I finally had my first lesson in learning the Koto (Japanese Harp) yesterday with class 1A. I was little nervous as it was my first time learning an instrument in Japan, even more so as the music is in Japanese and in Japanese style. Thank goodness most of the strings are just numbered and don’t have a name. Therefore, it’s a little easier for mean the teacher made a key of all the names, just in case.
It is a very lovely instrument and I can’t wait to have another lesson. I would like to really learn it and then show off to people back home that I have a sixth instrument I can play. I was also asked if I wanted to learn another Japanese instrument and I wasn’t going to turn down such an offer. I might as well learn as much as I can while I am here.

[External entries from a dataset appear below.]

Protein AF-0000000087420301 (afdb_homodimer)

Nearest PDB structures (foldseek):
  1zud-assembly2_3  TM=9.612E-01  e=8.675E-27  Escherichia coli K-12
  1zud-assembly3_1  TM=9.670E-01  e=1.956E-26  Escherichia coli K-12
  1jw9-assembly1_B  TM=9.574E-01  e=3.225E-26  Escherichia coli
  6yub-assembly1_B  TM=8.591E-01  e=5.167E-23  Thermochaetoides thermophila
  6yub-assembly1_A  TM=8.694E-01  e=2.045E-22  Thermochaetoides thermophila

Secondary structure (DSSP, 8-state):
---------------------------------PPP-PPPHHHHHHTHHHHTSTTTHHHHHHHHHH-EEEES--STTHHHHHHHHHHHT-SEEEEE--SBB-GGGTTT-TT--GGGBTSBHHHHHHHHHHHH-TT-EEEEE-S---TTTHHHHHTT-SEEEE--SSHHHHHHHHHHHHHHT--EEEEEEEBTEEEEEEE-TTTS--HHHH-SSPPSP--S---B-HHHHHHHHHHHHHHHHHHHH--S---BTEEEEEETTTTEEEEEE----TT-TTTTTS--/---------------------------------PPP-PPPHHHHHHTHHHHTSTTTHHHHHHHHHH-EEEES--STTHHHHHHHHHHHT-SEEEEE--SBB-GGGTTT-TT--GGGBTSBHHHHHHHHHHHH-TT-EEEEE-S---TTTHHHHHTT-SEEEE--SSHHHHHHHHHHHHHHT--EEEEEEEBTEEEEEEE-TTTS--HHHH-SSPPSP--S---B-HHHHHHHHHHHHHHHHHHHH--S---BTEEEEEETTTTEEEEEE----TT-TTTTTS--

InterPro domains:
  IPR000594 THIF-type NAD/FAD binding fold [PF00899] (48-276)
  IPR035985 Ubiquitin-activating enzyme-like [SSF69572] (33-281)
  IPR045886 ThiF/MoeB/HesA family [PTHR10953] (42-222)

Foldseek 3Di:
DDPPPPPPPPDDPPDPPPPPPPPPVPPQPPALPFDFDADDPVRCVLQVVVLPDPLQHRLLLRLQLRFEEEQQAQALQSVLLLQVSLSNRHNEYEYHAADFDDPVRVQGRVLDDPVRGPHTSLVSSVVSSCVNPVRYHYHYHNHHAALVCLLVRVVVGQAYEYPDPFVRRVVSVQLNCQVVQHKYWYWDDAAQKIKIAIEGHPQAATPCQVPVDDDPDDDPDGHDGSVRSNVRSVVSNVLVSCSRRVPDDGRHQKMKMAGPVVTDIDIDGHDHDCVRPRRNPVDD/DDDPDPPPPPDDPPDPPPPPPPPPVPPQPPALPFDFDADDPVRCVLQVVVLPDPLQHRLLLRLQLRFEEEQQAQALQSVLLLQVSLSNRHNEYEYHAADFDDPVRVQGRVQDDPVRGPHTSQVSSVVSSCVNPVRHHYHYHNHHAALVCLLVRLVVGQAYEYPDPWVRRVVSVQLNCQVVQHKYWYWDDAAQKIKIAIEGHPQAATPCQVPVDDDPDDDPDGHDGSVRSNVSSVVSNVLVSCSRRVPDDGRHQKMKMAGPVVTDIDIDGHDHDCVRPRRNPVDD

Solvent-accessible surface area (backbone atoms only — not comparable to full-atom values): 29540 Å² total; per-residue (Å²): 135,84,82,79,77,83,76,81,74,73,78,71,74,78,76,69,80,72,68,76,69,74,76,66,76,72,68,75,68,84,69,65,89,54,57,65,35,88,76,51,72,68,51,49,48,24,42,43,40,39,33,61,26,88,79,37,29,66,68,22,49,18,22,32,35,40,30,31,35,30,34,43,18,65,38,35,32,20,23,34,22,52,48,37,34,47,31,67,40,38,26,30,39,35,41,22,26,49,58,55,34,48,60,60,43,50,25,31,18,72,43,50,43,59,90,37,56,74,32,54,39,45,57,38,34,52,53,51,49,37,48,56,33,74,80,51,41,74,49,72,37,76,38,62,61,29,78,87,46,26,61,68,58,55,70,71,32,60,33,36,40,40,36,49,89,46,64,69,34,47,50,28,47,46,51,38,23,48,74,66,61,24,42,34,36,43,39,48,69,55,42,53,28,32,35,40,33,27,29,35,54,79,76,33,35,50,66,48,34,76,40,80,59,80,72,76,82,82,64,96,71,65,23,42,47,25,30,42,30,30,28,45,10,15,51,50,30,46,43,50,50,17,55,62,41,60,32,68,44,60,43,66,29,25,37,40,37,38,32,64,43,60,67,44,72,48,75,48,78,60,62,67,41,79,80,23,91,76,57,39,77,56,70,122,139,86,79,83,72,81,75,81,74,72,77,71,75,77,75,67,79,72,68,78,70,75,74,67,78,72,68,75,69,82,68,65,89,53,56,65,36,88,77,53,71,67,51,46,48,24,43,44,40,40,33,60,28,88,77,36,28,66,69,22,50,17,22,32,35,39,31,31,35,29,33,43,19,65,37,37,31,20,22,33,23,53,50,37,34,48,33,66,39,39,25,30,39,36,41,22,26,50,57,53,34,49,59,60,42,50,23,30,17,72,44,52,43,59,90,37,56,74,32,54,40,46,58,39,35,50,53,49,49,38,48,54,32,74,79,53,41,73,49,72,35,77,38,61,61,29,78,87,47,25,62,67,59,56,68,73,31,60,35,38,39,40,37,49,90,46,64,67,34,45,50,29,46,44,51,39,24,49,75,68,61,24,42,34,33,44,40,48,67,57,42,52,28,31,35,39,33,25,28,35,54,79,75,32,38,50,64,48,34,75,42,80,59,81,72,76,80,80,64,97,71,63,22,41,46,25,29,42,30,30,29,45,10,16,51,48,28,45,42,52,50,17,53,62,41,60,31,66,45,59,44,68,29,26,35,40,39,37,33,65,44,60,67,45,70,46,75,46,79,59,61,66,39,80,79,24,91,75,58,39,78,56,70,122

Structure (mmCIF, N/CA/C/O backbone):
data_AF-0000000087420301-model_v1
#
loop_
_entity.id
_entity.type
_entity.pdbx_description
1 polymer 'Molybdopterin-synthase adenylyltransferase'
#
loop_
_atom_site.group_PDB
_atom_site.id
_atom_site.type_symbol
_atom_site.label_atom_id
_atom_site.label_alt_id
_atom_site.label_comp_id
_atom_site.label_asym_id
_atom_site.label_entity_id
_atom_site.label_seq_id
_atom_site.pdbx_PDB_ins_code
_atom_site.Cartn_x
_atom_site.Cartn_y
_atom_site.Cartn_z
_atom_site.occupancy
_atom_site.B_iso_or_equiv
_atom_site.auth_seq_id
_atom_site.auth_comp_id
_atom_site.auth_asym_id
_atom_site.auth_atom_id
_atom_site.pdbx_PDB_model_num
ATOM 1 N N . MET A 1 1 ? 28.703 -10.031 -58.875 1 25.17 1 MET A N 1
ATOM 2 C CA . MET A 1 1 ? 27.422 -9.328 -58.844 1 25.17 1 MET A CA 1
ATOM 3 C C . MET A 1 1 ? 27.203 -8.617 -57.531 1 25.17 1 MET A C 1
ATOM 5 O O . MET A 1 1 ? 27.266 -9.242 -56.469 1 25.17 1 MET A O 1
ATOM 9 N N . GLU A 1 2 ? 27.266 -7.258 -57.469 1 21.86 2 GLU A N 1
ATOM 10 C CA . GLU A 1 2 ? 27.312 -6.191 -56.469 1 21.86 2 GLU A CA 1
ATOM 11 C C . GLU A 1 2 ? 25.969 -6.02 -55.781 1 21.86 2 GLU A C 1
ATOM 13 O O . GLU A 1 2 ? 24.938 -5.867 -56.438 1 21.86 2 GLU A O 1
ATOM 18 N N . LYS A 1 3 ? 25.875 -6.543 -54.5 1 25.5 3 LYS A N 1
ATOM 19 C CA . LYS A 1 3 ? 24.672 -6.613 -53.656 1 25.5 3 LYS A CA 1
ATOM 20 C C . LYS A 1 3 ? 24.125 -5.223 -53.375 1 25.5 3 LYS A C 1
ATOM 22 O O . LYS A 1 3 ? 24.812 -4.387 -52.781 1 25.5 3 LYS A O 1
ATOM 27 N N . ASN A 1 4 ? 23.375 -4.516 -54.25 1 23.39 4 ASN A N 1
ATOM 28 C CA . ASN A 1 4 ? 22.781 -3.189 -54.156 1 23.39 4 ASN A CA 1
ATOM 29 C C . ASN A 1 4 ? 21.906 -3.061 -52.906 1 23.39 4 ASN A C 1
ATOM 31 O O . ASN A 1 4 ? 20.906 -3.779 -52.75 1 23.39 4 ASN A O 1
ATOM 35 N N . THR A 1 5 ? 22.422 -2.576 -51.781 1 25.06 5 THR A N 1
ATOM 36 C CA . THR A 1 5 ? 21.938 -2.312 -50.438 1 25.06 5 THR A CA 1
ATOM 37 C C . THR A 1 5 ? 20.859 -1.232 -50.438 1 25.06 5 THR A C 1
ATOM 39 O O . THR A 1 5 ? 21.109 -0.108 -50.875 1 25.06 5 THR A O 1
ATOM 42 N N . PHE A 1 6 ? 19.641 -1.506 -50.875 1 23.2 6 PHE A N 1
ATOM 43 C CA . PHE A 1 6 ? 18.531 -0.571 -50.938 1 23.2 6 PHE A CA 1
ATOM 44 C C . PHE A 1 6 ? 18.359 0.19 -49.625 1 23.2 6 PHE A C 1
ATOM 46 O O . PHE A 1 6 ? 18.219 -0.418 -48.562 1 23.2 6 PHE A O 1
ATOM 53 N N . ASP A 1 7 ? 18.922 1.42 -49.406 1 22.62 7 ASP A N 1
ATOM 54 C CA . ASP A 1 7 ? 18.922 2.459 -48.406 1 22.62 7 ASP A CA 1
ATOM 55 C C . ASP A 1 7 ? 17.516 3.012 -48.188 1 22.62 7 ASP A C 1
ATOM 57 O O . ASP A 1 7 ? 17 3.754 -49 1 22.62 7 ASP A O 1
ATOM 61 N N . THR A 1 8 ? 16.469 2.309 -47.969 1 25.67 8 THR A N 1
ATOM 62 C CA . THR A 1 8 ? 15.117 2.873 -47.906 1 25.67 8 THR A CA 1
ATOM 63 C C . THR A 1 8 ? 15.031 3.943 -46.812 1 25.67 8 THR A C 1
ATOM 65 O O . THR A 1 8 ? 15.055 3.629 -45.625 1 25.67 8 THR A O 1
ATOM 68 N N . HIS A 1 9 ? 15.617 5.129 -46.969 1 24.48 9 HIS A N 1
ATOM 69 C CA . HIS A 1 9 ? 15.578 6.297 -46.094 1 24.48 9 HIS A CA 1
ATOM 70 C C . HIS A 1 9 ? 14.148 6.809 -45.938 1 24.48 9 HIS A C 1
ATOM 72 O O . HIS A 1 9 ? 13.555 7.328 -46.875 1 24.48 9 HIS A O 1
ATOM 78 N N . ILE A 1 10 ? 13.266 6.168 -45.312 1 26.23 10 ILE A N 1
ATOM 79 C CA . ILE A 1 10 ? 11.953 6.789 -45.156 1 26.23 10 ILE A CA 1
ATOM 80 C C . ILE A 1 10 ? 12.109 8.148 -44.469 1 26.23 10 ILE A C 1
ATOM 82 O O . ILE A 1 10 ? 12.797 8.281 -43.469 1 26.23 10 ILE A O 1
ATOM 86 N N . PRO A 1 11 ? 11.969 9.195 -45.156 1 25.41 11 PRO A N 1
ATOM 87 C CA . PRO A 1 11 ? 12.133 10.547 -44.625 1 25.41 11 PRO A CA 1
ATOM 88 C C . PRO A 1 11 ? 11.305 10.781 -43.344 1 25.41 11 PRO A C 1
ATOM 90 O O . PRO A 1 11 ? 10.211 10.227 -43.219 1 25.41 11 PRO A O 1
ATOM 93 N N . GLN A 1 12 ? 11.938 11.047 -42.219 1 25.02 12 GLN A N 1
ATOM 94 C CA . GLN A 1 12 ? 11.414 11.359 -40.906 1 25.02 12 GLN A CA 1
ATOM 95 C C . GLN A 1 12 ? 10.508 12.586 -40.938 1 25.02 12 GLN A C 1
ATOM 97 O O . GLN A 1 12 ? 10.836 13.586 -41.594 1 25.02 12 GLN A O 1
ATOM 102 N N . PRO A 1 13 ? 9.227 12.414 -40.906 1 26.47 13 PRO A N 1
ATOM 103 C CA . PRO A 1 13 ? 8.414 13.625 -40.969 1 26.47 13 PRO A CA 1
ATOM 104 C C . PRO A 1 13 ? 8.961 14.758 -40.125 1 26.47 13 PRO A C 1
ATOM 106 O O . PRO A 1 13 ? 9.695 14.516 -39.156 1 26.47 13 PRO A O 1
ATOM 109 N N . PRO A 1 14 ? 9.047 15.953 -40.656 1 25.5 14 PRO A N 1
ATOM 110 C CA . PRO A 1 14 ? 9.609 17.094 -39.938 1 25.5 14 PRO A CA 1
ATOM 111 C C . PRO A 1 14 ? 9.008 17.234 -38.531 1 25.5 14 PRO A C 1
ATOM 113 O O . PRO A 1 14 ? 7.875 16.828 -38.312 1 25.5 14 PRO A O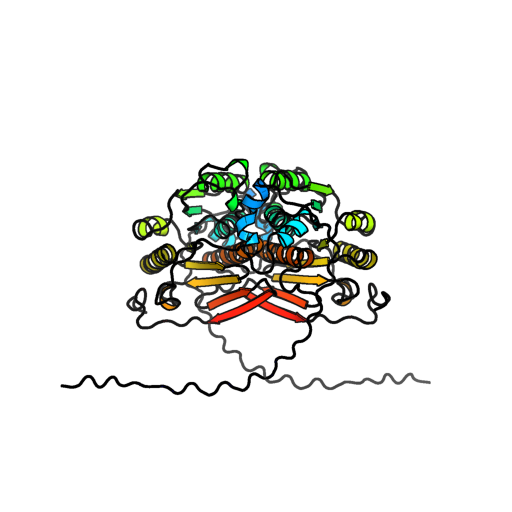 1
ATOM 116 N N . ALA A 1 15 ? 9.852 17.406 -37.531 1 24.06 15 ALA A N 1
ATOM 117 C CA . ALA A 1 15 ? 9.594 17.625 -36.125 1 24.06 15 ALA A CA 1
ATOM 118 C C . ALA A 1 15 ? 8.609 18.781 -35.906 1 24.06 15 ALA A C 1
ATOM 120 O O . ALA A 1 15 ? 8.797 19.875 -36.469 1 24.06 15 ALA A O 1
ATOM 121 N N . LEU A 1 16 ? 7.355 18.469 -35.781 1 26.16 16 LEU A N 1
ATOM 122 C CA . LEU A 1 16 ? 6.434 19.578 -35.562 1 26.16 16 LEU A CA 1
ATOM 123 C C . LEU A 1 16 ? 7.035 20.578 -34.594 1 26.16 16 LEU A C 1
ATOM 125 O O . LEU A 1 16 ? 7.844 20.219 -33.719 1 26.16 16 LEU A O 1
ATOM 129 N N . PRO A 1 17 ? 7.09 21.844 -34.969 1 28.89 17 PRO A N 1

However, today was another matter. It was both horrible and good.
I was unsure on how I would do with my last lesson with my 3K students. This class of boys were the first class I ever taught back in April and I didn’t know what to expect from them. This past year I have seen all my students open up and accept me as their teacher. Even more so to the third year classes. They were a really interesting group and it will be sad to see them leave. But they still haven’t technically finished school. But I wish I could be there for their graduation ceremony. I don’t think I am welcomed though. I know I should asked if I can play but I feel like that would be imposing on them.
Anyway, I was 15 minutes into teacher their lesson. Only to have my JTE, come to the class and ask me to go to 1B instead. This is when I go into panic mode, because I totally didn’t plan their lesson and no extra materials like it said in my SLP. Because I had a new schedule placed on my desk on Monday. And when I asked the JTE if I have 3K and not 1AB, he said yes. So I was really confused. I had planned a little speech at the end of 3K class as a thank you and good luck. But now I won’t ever get to say it to them (TT__TT)
Okay, so its update time!
Now I haven’t been talking much to the guy I like recently because it’s hard to start a conversation. However, he still does his cute, nervous and shy head nod while smiling. I think he only does it to me… I have not seen him do it to anyone else. So that’s something right?
I am still unsure about it all really. It’s a little strange that he works at the same school I do, but that also makes me wonder if its worth pursuing such a thing. It definitely is a hard to stop going around in circles.
It doesn’t help that I haven’t heard anything from him yet. Maybe writing my email and number in pencil wasn’t a good idea.. or he never opened it because he doesn’t like me the way I think he does. Which is also possible.